Through The Wood Foundation’s Excelerate investment, a network of Oracy Leads in partner schools will receive immersive professional learning to develop and implement whole-school oracy plans and cascade learning.
Up to three practitioners from each participating school will work with The Wood Foundation and specialists from Oracy Cambridge to develop:
- Oracy as an overt skill set: direct teaching to enable students to use talk to get things done, and to learn effectively.
- Dialogic teaching: teachers’ use of talk so that students learn effectively through talk.
Communication was identified as a key skill at the School Leaver Profile events held with the communities of Banff, Portlethen, and Kemnay Academies. The ability to present, be confident, and actively question will be important for young people as they progress through their education and onto their post-school pathways. It also supports health and wellbeing priorities, supporting young people’s ability to articulate their thoughts and feelings.
Oracy feeds into Excelerate’s vision to empower young people as active citizens navigating a dynamic labour market.
Gayle Duffus of The Wood Foundation said:
“We are looking forward to launching our oracy initiative with our partner schools. Oracy is an important skill to develop in all areas of education. Focussing on this with intentionality with Oracy Leads will be important to embed it within school structures and the curriculum.”
The professional learning, which will take place through a series of in-person and virtual events and collaborative network opportunities, will build and extend on the opportunities to realise each school’s priorities by training staff in new and effective pedagogical approaches.

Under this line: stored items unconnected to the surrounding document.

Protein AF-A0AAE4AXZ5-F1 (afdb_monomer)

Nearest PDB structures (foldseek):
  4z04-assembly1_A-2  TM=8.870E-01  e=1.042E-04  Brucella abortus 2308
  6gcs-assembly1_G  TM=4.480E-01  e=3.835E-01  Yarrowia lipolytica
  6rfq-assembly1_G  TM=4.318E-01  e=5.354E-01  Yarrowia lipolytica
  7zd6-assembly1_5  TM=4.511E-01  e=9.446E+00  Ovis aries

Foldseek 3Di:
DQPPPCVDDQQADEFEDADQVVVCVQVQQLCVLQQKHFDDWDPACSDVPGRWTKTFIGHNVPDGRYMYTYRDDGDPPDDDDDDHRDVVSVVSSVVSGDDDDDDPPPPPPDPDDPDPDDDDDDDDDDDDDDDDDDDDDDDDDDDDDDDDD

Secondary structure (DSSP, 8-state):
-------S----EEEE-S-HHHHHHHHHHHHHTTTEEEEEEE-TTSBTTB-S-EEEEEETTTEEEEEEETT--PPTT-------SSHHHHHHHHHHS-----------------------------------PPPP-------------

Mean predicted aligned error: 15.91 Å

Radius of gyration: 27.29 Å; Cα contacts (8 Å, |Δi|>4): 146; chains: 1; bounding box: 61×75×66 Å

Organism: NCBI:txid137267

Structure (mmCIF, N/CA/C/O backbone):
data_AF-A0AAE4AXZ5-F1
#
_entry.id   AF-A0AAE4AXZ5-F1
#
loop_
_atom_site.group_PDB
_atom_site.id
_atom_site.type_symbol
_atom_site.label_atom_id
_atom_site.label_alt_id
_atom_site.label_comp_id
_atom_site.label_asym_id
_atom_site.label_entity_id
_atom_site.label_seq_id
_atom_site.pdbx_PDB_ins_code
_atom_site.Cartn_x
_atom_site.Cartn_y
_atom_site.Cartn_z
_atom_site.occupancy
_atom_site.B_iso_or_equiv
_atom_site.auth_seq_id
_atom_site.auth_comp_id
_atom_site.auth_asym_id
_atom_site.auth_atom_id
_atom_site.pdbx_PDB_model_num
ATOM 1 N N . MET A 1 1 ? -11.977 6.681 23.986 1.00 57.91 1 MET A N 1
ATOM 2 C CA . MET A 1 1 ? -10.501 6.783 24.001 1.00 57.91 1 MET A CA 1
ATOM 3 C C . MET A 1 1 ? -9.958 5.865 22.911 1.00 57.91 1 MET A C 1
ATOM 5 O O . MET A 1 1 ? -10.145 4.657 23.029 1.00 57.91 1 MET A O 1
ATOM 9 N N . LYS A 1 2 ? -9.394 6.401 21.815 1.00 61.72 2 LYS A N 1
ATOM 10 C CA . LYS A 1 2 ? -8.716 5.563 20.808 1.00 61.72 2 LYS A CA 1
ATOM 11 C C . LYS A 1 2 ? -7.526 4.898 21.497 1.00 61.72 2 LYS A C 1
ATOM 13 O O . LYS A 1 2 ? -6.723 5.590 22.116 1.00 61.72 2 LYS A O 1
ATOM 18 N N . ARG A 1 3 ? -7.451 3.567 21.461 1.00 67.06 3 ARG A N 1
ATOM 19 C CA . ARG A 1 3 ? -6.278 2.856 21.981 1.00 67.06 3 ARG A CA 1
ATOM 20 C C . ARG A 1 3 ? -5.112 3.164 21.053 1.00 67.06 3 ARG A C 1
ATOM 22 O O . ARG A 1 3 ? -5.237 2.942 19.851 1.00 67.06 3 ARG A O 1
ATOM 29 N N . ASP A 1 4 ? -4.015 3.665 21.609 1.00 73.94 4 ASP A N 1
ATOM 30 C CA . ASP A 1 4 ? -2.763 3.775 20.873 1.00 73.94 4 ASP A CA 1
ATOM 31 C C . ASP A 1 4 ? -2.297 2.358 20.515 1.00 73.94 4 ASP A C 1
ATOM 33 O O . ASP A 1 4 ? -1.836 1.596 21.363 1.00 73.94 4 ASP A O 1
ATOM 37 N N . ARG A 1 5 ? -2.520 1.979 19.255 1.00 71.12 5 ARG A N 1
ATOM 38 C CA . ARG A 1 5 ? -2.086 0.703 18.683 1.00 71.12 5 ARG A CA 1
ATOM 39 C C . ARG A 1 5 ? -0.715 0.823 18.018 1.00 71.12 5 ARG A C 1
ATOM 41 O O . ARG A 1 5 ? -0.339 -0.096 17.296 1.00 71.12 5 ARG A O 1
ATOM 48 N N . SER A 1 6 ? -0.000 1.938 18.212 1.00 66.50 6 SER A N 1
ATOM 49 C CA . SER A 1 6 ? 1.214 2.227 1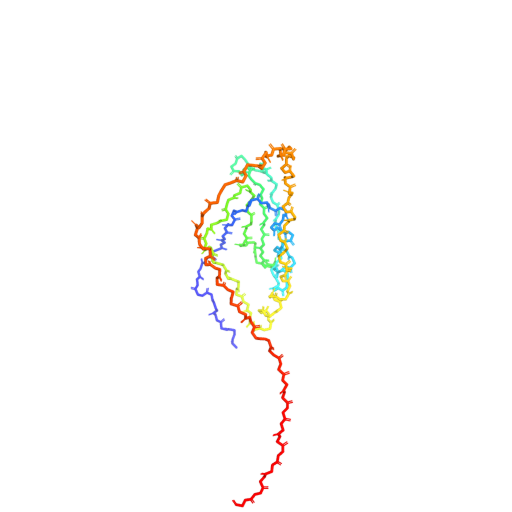7.451 1.00 66.50 6 SER A CA 1
ATOM 50 C C . SER A 1 6 ? 2.243 1.118 17.588 1.00 66.50 6 SER A C 1
ATOM 52 O O . SER A 1 6 ? 2.791 0.743 16.563 1.00 66.50 6 SER A O 1
ATOM 54 N N . GLY A 1 7 ? 2.463 0.542 18.781 1.00 73.19 7 GLY A N 1
ATOM 55 C CA . GLY A 1 7 ? 3.296 -0.655 19.024 1.00 73.19 7 GLY A CA 1
ATOM 56 C C . GLY A 1 7 ? 4.742 -0.626 18.479 1.00 73.19 7 GLY A C 1
ATOM 57 O O . GLY A 1 7 ? 5.511 -1.542 18.742 1.00 73.19 7 GLY A O 1
ATOM 58 N N . SER A 1 8 ? 5.105 0.400 17.706 1.00 77.69 8 SER A N 1
ATOM 59 C CA . SER A 1 8 ? 6.224 0.518 16.778 1.00 77.69 8 SER A CA 1
ATOM 60 C C . SER A 1 8 ? 6.312 1.973 16.276 1.00 77.69 8 SER A C 1
ATOM 62 O O . SER A 1 8 ? 5.341 2.732 16.327 1.00 77.69 8 SER A O 1
ATOM 64 N N . ARG A 1 9 ? 7.492 2.373 15.788 1.00 85.44 9 ARG A N 1
ATOM 65 C CA . ARG A 1 9 ? 7.795 3.697 15.207 1.00 85.44 9 ARG A CA 1
ATOM 66 C C . ARG A 1 9 ? 8.407 3.558 13.807 1.00 85.44 9 ARG A C 1
ATOM 68 O O . ARG A 1 9 ? 9.353 4.258 13.464 1.00 85.44 9 ARG A O 1
ATOM 75 N N . ILE A 1 10 ? 7.896 2.612 13.020 1.00 90.31 10 ILE A N 1
ATOM 76 C CA . ILE A 1 10 ? 8.273 2.462 11.609 1.00 90.31 10 ILE A CA 1
ATOM 77 C C . ILE A 1 10 ? 7.694 3.639 10.825 1.00 90.31 10 ILE A C 1
ATOM 79 O O . ILE A 1 10 ? 6.488 3.867 10.836 1.00 90.31 10 ILE A O 1
ATOM 83 N N . ASP A 1 11 ? 8.573 4.375 10.153 1.00 93.06 11 ASP A N 1
ATOM 84 C CA . ASP A 1 11 ? 8.210 5.540 9.353 1.00 93.06 11 ASP A CA 1
ATOM 85 C C . ASP A 1 11 ? 7.601 5.150 7.995 1.00 93.06 11 ASP A C 1
ATOM 87 O O . ASP A 1 11 ? 6.575 5.695 7.586 1.00 93.06 11 ASP A O 1
ATOM 91 N N . HIS A 1 12 ? 8.247 4.198 7.317 1.00 94.94 12 HIS A N 1
ATOM 92 C CA . HIS A 1 12 ? 7.832 3.601 6.053 1.00 94.94 12 HIS A CA 1
ATOM 93 C C . HIS A 1 12 ? 8.593 2.289 5.806 1.00 94.94 12 HIS A C 1
ATOM 95 O O . HIS A 1 12 ? 9.573 1.988 6.492 1.00 94.94 12 HIS A O 1
ATOM 101 N N . LEU A 1 13 ? 8.153 1.510 4.818 1.00 95.12 13 LEU A N 1
ATOM 102 C CA . LEU A 1 13 ? 8.851 0.314 4.352 1.00 95.12 13 LEU A CA 1
ATOM 103 C C . LEU A 1 13 ? 8.707 0.129 2.842 1.00 95.12 13 LEU A C 1
ATOM 105 O O . LEU A 1 13 ? 7.720 0.563 2.243 1.00 95.12 13 LEU A O 1
ATOM 109 N N . ASN A 1 14 ? 9.658 -0.607 2.272 1.00 94.44 14 ASN A N 1
ATOM 110 C CA . ASN A 1 14 ? 9.685 -0.969 0.863 1.00 94.44 14 ASN A CA 1
ATOM 111 C C . ASN A 1 14 ? 9.524 -2.485 0.702 1.00 94.44 14 ASN A C 1
ATOM 113 O O . ASN A 1 14 ? 10.251 -3.258 1.330 1.00 94.44 14 ASN A O 1
ATOM 117 N N . VAL A 1 15 ? 8.612 -2.905 -0.173 1.00 95.12 15 VAL A N 1
ATOM 118 C CA . VAL A 1 15 ? 8.453 -4.295 -0.612 1.00 95.12 15 VAL A CA 1
ATOM 119 C C . VAL A 1 15 ? 8.826 -4.382 -2.081 1.00 95.12 15 VAL A C 1
ATOM 121 O O . VAL A 1 15 ? 8.171 -3.802 -2.944 1.00 95.12 15 VAL A O 1
ATOM 124 N N . ALA A 1 16 ? 9.887 -5.130 -2.361 1.00 94.12 16 ALA A N 1
ATOM 125 C CA . ALA A 1 16 ? 10.311 -5.403 -3.721 1.00 94.12 16 ALA A CA 1
ATOM 126 C C . ALA A 1 16 ? 9.420 -6.507 -4.320 1.00 94.12 16 ALA A C 1
ATOM 128 O O . ALA A 1 16 ? 9.274 -7.581 -3.729 1.00 94.12 16 ALA A O 1
ATOM 129 N N . VAL A 1 17 ? 8.814 -6.238 -5.474 1.00 95.06 17 VAL A N 1
ATOM 130 C CA . VAL A 1 17 ? 7.871 -7.128 -6.163 1.00 95.06 17 VAL A CA 1
ATOM 131 C C . VAL A 1 17 ? 8.362 -7.441 -7.579 1.00 95.06 17 VAL A C 1
ATOM 133 O O . VAL A 1 17 ? 9.037 -6.609 -8.182 1.00 95.06 17 VAL A O 1
ATOM 136 N N . PRO A 1 18 ? 8.041 -8.627 -8.124 1.00 94.56 18 PRO A N 1
ATOM 137 C CA . PRO A 1 18 ? 8.492 -9.018 -9.460 1.00 94.56 18 PRO A CA 1
ATOM 138 C C . PRO A 1 18 ? 7.726 -8.327 -10.597 1.00 94.56 18 PRO A C 1
ATOM 140 O O . PRO A 1 18 ? 8.233 -8.271 -11.710 1.00 94.56 18 PRO A O 1
ATOM 143 N N . ASP A 1 19 ? 6.506 -7.853 -10.329 1.00 94.12 19 ASP A N 1
ATOM 144 C CA . ASP A 1 19 ? 5.650 -7.140 -11.280 1.00 94.12 19 ASP A CA 1
ATOM 145 C C . ASP A 1 19 ? 4.888 -6.051 -10.517 1.00 94.12 19 ASP A C 1
ATOM 147 O O . ASP A 1 19 ? 3.939 -6.338 -9.770 1.00 94.12 19 ASP A O 1
ATOM 151 N N . LEU A 1 20 ? 5.336 -4.801 -10.662 1.00 95.88 20 LEU A N 1
ATOM 152 C CA . LEU A 1 20 ? 4.712 -3.661 -9.994 1.00 95.88 20 LEU A CA 1
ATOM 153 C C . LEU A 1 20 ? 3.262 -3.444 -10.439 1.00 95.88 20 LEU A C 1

Alan Howe of Oracy Cambridge, the Hughes Hall Centre for Effective Spoken Communication based at Cambridge University, said:
“Oracy Cambridge is delighted to partner with The Wood Foundation to support the development of oracy in participating schools over the next few years. This initiative is an opportunity to teach students the wide range of speaking and listening skills that will equip them for success in the classroom, in the wider school community, and for life and work outside and beyond school.”